Adia Lab Causal Discovery Challenge - 1st Place Solution

In this competition, participants were asked the following question: given observations of some variables, can we correctly classify each variable according to its relationship with the treatment $X$ and the outcome $Y$?

Data and classes — Fig. 1 Observational data and possible classes of variable 1

To train models, participants had access to 25,380 pairs of observational data and their corresponding causal graph. For each pair, the number of observations was fixed to 1,000 but the number of variables ranged from 3 to 10 (treatment $X$ and outcome $Y$ included). More information about the dataset can be found on the CrunchDAO website.
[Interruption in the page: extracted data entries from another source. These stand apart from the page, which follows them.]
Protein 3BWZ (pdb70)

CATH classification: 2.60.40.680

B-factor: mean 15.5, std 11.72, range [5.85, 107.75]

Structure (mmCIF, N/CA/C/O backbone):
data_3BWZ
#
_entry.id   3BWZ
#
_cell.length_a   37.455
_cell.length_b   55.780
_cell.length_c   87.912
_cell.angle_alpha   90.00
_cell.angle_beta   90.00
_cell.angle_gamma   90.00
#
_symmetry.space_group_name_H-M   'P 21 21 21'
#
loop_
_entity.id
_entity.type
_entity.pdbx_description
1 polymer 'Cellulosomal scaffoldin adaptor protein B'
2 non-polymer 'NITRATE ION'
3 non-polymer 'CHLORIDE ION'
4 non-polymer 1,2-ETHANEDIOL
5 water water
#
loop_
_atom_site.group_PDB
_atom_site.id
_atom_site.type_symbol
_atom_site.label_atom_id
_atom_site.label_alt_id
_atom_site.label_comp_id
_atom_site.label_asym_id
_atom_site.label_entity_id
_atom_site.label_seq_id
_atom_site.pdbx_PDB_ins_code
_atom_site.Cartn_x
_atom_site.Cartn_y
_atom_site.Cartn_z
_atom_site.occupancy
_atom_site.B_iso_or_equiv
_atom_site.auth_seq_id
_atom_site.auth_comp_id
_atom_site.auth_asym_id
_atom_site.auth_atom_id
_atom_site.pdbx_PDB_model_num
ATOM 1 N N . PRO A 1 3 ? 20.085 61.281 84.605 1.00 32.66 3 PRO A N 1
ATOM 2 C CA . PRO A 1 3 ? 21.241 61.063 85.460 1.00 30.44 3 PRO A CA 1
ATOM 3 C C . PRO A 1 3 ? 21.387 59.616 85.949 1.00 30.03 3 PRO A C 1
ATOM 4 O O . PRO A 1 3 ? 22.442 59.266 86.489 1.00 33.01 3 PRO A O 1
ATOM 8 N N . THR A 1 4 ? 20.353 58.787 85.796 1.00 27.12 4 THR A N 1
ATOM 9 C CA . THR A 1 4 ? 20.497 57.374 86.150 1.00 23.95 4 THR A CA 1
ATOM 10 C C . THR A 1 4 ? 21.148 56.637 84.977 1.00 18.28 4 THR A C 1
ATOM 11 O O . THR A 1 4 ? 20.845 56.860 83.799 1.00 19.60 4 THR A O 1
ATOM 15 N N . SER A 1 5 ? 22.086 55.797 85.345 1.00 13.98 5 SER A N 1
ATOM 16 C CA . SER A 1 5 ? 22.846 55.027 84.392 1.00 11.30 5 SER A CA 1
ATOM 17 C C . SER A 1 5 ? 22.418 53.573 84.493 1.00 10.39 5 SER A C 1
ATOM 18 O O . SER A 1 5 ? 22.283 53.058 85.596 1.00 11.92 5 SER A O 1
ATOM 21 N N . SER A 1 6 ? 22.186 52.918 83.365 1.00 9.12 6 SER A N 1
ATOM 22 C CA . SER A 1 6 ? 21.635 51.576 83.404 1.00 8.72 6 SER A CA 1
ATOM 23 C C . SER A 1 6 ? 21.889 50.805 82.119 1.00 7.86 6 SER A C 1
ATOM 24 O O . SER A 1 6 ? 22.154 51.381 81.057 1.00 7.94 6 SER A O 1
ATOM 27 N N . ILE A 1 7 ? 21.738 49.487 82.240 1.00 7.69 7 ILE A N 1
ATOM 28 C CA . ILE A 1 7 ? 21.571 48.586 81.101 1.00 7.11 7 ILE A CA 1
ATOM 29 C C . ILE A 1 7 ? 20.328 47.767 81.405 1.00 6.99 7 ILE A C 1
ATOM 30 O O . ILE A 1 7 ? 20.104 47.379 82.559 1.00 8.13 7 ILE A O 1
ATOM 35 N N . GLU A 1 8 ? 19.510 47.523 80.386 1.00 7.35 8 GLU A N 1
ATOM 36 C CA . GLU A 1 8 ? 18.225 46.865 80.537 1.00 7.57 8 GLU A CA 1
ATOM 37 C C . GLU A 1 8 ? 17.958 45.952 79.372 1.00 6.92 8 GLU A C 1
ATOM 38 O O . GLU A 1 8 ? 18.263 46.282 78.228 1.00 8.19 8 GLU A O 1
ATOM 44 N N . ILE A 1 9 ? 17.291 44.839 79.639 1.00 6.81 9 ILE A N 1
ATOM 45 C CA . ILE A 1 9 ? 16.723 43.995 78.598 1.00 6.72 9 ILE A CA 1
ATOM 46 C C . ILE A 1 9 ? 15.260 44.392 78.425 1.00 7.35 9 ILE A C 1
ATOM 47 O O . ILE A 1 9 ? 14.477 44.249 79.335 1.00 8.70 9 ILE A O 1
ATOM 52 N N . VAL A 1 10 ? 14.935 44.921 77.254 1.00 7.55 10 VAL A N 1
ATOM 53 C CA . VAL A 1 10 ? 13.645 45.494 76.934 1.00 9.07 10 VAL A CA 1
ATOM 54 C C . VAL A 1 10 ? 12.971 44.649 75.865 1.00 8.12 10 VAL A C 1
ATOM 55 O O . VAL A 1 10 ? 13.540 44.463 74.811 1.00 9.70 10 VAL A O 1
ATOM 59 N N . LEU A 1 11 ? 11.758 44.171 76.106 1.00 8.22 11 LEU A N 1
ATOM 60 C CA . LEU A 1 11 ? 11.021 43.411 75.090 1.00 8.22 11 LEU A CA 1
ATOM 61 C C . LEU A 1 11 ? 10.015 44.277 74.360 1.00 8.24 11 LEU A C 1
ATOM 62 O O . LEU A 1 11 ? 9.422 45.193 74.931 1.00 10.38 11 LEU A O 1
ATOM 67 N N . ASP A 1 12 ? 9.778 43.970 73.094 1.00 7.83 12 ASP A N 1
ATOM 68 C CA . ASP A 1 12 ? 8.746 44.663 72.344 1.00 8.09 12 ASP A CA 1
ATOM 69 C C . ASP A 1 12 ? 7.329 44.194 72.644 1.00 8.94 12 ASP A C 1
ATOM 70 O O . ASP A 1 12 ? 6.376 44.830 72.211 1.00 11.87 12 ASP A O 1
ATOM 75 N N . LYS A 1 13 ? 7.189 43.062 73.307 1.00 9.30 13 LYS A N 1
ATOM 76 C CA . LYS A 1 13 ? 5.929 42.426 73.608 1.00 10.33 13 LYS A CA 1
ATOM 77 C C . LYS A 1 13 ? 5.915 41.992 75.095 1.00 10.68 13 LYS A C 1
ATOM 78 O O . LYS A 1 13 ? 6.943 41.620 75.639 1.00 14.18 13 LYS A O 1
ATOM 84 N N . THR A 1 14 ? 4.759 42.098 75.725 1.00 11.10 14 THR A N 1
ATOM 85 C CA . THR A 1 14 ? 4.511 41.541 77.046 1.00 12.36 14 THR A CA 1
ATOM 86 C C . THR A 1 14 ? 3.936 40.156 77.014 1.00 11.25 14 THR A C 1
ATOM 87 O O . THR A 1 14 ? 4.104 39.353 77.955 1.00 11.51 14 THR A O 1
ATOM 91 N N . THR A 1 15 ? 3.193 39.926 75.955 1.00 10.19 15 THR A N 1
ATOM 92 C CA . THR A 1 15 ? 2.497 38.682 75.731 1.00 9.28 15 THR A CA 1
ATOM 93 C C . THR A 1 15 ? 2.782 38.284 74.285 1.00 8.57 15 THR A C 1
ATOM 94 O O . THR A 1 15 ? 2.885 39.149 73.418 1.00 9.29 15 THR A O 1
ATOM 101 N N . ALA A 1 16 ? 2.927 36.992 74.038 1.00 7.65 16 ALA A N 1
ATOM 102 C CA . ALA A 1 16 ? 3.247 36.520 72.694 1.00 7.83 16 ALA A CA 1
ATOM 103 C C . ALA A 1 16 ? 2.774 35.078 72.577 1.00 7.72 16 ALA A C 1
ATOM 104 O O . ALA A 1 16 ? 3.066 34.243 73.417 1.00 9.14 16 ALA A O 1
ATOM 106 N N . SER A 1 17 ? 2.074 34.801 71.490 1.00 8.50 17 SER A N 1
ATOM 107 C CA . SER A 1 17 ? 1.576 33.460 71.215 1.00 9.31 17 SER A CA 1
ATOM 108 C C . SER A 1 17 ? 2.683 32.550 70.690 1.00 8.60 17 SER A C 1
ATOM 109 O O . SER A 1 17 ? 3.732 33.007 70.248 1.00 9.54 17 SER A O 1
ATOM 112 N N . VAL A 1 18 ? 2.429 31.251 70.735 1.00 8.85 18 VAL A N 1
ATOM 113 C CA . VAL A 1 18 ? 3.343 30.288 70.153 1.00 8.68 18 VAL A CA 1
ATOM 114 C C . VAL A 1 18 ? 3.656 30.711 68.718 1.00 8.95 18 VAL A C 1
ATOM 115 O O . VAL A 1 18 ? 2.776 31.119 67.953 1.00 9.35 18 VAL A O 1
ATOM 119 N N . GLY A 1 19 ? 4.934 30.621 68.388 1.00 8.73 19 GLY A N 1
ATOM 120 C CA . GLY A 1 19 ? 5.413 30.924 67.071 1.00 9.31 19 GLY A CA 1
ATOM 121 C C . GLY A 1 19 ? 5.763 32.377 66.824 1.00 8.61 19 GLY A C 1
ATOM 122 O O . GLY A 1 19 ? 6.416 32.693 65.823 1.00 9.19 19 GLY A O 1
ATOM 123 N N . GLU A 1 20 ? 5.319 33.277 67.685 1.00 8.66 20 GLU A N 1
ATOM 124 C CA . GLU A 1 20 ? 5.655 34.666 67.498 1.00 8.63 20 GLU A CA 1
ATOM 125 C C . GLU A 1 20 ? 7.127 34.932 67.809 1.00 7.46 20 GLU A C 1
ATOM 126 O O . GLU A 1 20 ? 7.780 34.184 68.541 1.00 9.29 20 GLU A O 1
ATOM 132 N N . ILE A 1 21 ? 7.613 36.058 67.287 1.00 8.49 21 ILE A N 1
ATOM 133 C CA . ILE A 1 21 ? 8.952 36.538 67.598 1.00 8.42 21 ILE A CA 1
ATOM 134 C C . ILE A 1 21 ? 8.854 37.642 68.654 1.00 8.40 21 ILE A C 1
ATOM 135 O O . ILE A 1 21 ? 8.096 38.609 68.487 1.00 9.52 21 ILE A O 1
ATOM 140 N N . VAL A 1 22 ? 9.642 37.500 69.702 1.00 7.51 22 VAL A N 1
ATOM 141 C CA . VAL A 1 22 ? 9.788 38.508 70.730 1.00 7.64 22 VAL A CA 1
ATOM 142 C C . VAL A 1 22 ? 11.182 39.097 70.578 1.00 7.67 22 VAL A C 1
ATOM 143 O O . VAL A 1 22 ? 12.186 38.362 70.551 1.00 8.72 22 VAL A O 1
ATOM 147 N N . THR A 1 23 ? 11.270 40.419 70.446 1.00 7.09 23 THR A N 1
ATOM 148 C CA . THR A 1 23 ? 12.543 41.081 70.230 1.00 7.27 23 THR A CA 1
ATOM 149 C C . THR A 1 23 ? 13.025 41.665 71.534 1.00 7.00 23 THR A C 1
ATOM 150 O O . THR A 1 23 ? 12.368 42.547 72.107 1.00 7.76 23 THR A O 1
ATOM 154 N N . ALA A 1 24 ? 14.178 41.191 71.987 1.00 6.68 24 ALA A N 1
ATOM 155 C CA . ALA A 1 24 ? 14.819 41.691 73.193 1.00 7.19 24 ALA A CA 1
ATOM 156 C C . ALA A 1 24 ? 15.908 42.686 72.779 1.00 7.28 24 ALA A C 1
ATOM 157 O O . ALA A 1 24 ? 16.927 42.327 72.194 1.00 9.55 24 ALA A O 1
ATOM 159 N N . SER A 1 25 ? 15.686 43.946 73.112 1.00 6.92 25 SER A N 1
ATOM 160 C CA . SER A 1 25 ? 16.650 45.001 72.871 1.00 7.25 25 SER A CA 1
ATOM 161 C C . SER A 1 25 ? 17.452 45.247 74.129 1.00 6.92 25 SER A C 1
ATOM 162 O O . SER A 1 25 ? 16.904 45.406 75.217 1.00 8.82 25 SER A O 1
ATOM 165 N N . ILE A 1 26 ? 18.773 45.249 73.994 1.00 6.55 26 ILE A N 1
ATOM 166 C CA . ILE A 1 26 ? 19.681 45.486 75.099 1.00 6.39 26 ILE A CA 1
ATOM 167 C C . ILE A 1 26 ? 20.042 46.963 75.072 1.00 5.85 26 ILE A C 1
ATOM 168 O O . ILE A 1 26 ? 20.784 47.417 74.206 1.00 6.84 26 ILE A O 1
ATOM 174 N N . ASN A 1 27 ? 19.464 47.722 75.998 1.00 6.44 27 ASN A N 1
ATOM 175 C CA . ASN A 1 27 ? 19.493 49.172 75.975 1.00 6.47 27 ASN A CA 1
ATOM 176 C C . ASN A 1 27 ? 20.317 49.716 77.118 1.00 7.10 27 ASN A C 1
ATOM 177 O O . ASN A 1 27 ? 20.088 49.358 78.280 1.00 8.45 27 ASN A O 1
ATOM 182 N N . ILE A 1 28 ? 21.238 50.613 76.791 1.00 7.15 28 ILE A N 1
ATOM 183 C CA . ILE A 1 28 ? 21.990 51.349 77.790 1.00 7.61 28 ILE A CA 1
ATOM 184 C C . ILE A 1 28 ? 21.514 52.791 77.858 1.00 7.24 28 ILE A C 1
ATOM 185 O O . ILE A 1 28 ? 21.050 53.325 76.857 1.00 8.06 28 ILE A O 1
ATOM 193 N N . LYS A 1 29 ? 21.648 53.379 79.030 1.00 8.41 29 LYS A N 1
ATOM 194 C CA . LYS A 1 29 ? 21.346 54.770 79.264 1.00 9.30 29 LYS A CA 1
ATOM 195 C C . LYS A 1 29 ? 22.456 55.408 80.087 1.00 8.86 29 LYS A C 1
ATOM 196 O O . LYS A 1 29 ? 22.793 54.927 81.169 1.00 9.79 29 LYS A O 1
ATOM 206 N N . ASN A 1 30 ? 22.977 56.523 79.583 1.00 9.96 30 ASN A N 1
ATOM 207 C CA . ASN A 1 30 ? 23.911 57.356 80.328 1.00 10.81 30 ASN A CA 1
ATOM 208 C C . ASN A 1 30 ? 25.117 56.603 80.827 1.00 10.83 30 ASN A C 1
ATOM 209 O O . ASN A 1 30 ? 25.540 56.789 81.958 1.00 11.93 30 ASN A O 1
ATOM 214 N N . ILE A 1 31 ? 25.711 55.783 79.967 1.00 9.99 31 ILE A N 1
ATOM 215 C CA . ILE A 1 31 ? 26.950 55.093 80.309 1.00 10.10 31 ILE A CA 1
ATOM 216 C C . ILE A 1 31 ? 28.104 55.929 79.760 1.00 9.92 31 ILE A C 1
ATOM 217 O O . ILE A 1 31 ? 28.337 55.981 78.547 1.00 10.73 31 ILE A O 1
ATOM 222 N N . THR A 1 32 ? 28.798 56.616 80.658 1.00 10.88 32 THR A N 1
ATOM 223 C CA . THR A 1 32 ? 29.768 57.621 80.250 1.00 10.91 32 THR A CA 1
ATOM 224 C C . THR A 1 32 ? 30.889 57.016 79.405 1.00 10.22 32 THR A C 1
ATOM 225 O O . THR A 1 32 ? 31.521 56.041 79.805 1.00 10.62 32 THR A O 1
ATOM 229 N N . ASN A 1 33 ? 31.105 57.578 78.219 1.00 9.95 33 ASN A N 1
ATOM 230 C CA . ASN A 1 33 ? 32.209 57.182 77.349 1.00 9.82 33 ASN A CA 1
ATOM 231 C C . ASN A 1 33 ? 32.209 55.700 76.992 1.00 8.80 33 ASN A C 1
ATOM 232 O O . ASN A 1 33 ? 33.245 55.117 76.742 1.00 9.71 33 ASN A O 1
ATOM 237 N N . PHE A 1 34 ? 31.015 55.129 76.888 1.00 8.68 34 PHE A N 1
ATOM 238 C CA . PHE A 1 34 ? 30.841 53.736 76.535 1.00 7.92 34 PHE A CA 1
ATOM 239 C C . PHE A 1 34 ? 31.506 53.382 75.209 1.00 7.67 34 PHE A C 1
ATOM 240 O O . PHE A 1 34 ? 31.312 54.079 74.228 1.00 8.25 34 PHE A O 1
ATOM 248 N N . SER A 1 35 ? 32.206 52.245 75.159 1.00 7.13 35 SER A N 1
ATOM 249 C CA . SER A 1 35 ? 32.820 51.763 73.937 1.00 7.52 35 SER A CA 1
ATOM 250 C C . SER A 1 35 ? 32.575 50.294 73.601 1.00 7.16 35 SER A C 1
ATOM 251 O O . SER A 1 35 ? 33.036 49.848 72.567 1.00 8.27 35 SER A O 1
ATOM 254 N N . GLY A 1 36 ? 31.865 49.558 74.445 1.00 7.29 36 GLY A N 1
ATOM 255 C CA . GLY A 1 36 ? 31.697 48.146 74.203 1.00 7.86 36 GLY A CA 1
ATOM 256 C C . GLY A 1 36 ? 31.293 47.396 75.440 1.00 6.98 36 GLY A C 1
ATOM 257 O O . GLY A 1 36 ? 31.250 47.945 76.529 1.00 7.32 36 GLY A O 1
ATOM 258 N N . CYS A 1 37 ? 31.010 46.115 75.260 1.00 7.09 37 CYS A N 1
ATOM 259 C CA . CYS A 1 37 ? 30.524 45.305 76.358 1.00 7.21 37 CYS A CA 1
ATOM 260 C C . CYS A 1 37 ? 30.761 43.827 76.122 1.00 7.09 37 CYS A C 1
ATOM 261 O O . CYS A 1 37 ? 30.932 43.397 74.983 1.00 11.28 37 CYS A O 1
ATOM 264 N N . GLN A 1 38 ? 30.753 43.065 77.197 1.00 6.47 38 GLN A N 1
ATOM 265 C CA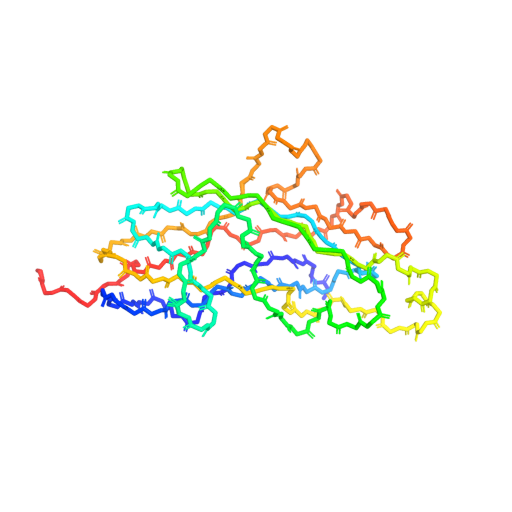 . GLN A 1 38 ? 30.590 41.631 77.168 1.00 6.54 38 GLN A CA 1
ATOM 266 C C . GLN A 1 38 ? 29.376 41.314 78.038 1.00 6.55 38 GLN A C 1
ATOM 267 O O . GLN A 1 38 ? 29.279 41.811 79.169 1.00 7.88 38 GLN A O 1
ATOM 273 N N . LEU A 1 39 ? 28.461 40.499 77.507 1.00 6.35 39 LEU A N 1
ATOM 274 C CA . LEU A 1 39 ? 27.207 40.174 78.165 1.00 6.38 39 LEU A CA 1
ATOM 275 C C . LEU A 1 39 ? 26.990 38.681 78.184 1.00 6.61 39 LEU A C 1
ATOM 276 O O . LEU A 1 39 ? 27.361 37.978 77.253 1.00 7.27 39 LEU A O 1
ATOM 281 N N . ASN A 1 40 ? 26.330 38.217 79.235 1.00 6.47 40 ASN A N 1
ATOM 282 C CA . ASN A 1 40 ? 25.984 36.815 79.404 1.00 7.22 40 ASN A CA 1
ATOM 283 C C . ASN A 1 40 ? 24.499 36.727 79.679 1.00 7.19 40 ASN A C 1
ATOM 284 O O . ASN A 1 40 ? 24.048 37.068 80.775 1.00 8.68 40 ASN A O 1
ATOM 289 N N . MET A 1 41 ? 23.763 36.253 78.682 1.00 7.56 41 MET A N 1
ATOM 290 C CA . MET A 1 41 ? 22.306 36.167 78.731 1.00 7.93 41 MET A CA 1
ATOM 291 C C . MET A 1 41 ? 21.880 34.729 78.961 1.00 7.92 41 MET A C 1
ATOM 292 O O . MET A 1 41 ? 22.499 33.784 78.470 1.00 9.63 41 MET A O 1
ATOM 301 N N . LYS A 1 42 ? 20.782 34.561 79.690 1.00 8.16 42 LYS A N 1
ATOM 302 C CA . LYS A 1 42 ? 20.188 33.263 79.981 1.00 8.52 42 LYS A CA 1
ATOM 303 C C . LYS A 1 42 ? 18.710 33.273 79.618 1.00 7.97 42 LYS A C 1
ATOM 304 O O . LYS A 1 42 ? 17.988 34.218 79.895 1.00 9.83 42 LYS A O 1
ATOM 310 N N . TYR A 1 43 ? 18.281 32.196 78.989 1.00 7.92 43 TYR A N 1
ATOM 311 C CA . TYR A 1 43 ? 16.873 31.989 78.644 1.00 7.63 43 TYR A CA 1
ATOM 312 C C . TYR A 1 43 ? 16.565 30.512 78.804 1.00 7.98 43 TYR A C 1
ATOM 313 O O . TYR A 1 43 ? 17.481 29.692 78.929 1.00 8.66 43 TYR A O 1
ATOM 322 N N . ASP A 1 44 ? 15.279 30.167 78.780 1.00 7.80 44 ASP A N 1
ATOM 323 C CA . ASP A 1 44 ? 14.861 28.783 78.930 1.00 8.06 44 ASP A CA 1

Submissions were ranked by computing the balanced accuracy (the average of recall obtained on each class). The solution presented below clinched the top spot achieving 76.7% on the private leaderboard.

Solution Overview

The solution is directly inspired by graph neural networks. Here, each variable is seen as a node of a fully connected bidirectional graph. The model receives data from a single graph at a time. It uses convolutions and self-attention to extract features for every edge. Those features are then used to classify each node into one of the 8 possible categories.

The model — Fig. 2 An overview of the model (p is the number of nodes and b the number of edges)

Data Preprocessing

The observational data are turned into a set of edge data. A simple way to represent an edge $u \rightarrow v$ is by constructing a two-channel tensor: one channel holding the 1,000 observations of node $u$ and the other channel holding the observations of node $v$. Observations would be sorted according to the values taken by $u$. It turned out that just using raw values led to suboptimal results. Consequently, an extra channel holding the coefficients of a multivariate kernel regression was added.

a fully connected graph — Fig. 3 A fully connected, bidirectional graph with data for edge 3 → Y

The multivariate kernel regression finds a set of coefficients $c$ such that $$u_{i, j} \approx c_{i, 0} + \sum_{k = 1, k \ne j}^{p} c_{i, k \rightarrow j} u_{i, k}$$ where $p$ is the number of nodes and $u_{i, k}$ is the value of node $u_k$ taken at the $i$-th observation. The coeficients are found by computing the solution to a weighted local linear regression. The goal is to minimize: $$\sum_{l=1}^{n} w(u_{i, :}, u_{l, :}) \left( u_{l, j} - c_{i, 0} - \sum_{k = 1, k \ne j}^{p} c_{i, k \rightarrow j} u_{l, k} \right) ^2$$

where the weight function $w$ derives from a gaussian kernel.

Data transformation — Fig. 4 An example of data transformed for edge u → v

Finally, each set of observational data with $p$ variables is transformed into a 3d tensor:

the first dimension has size $p \times (p-1)$ (the number of directed edges)
the second dimension has size 3 (the number of channels)
the last dimension has size 1000 (the number of observations)

In addition to the previous tensor, the model also receives a tensor of size $p \times (p-1)$ which holds integers identifying the type of edge. The type of an edge $u \rightarrow v$ is one of the following:

$u$ is $X$ (the treatment) but $v$ is not $Y$ (the outcome)
$u$ is $X$ and $v$ is $Y$
$u$ is $Y$ but $v$ is not $X$
$u$ is $Y$ and $v$ is $X$
$u$ is neither $X$ nor $Y$ but $v$ is $X$
$u$ is neither $X$ nor $Y$ but $v$ is $Y$
none of the above

Model Architecture

The model receives edge data and performs the following steps:

a stem layer increases the number of channels to 64 (with a simple linear transformation)
edge features are extracted using a stack of 5 residual convolutional blocks
a pooling operation outputs a 64-dimensional embedding for each edge
the edge embeddings are merged with the edge type embeddings and go through a stack of 2 self-attention layers (outputting refined edge embeddings)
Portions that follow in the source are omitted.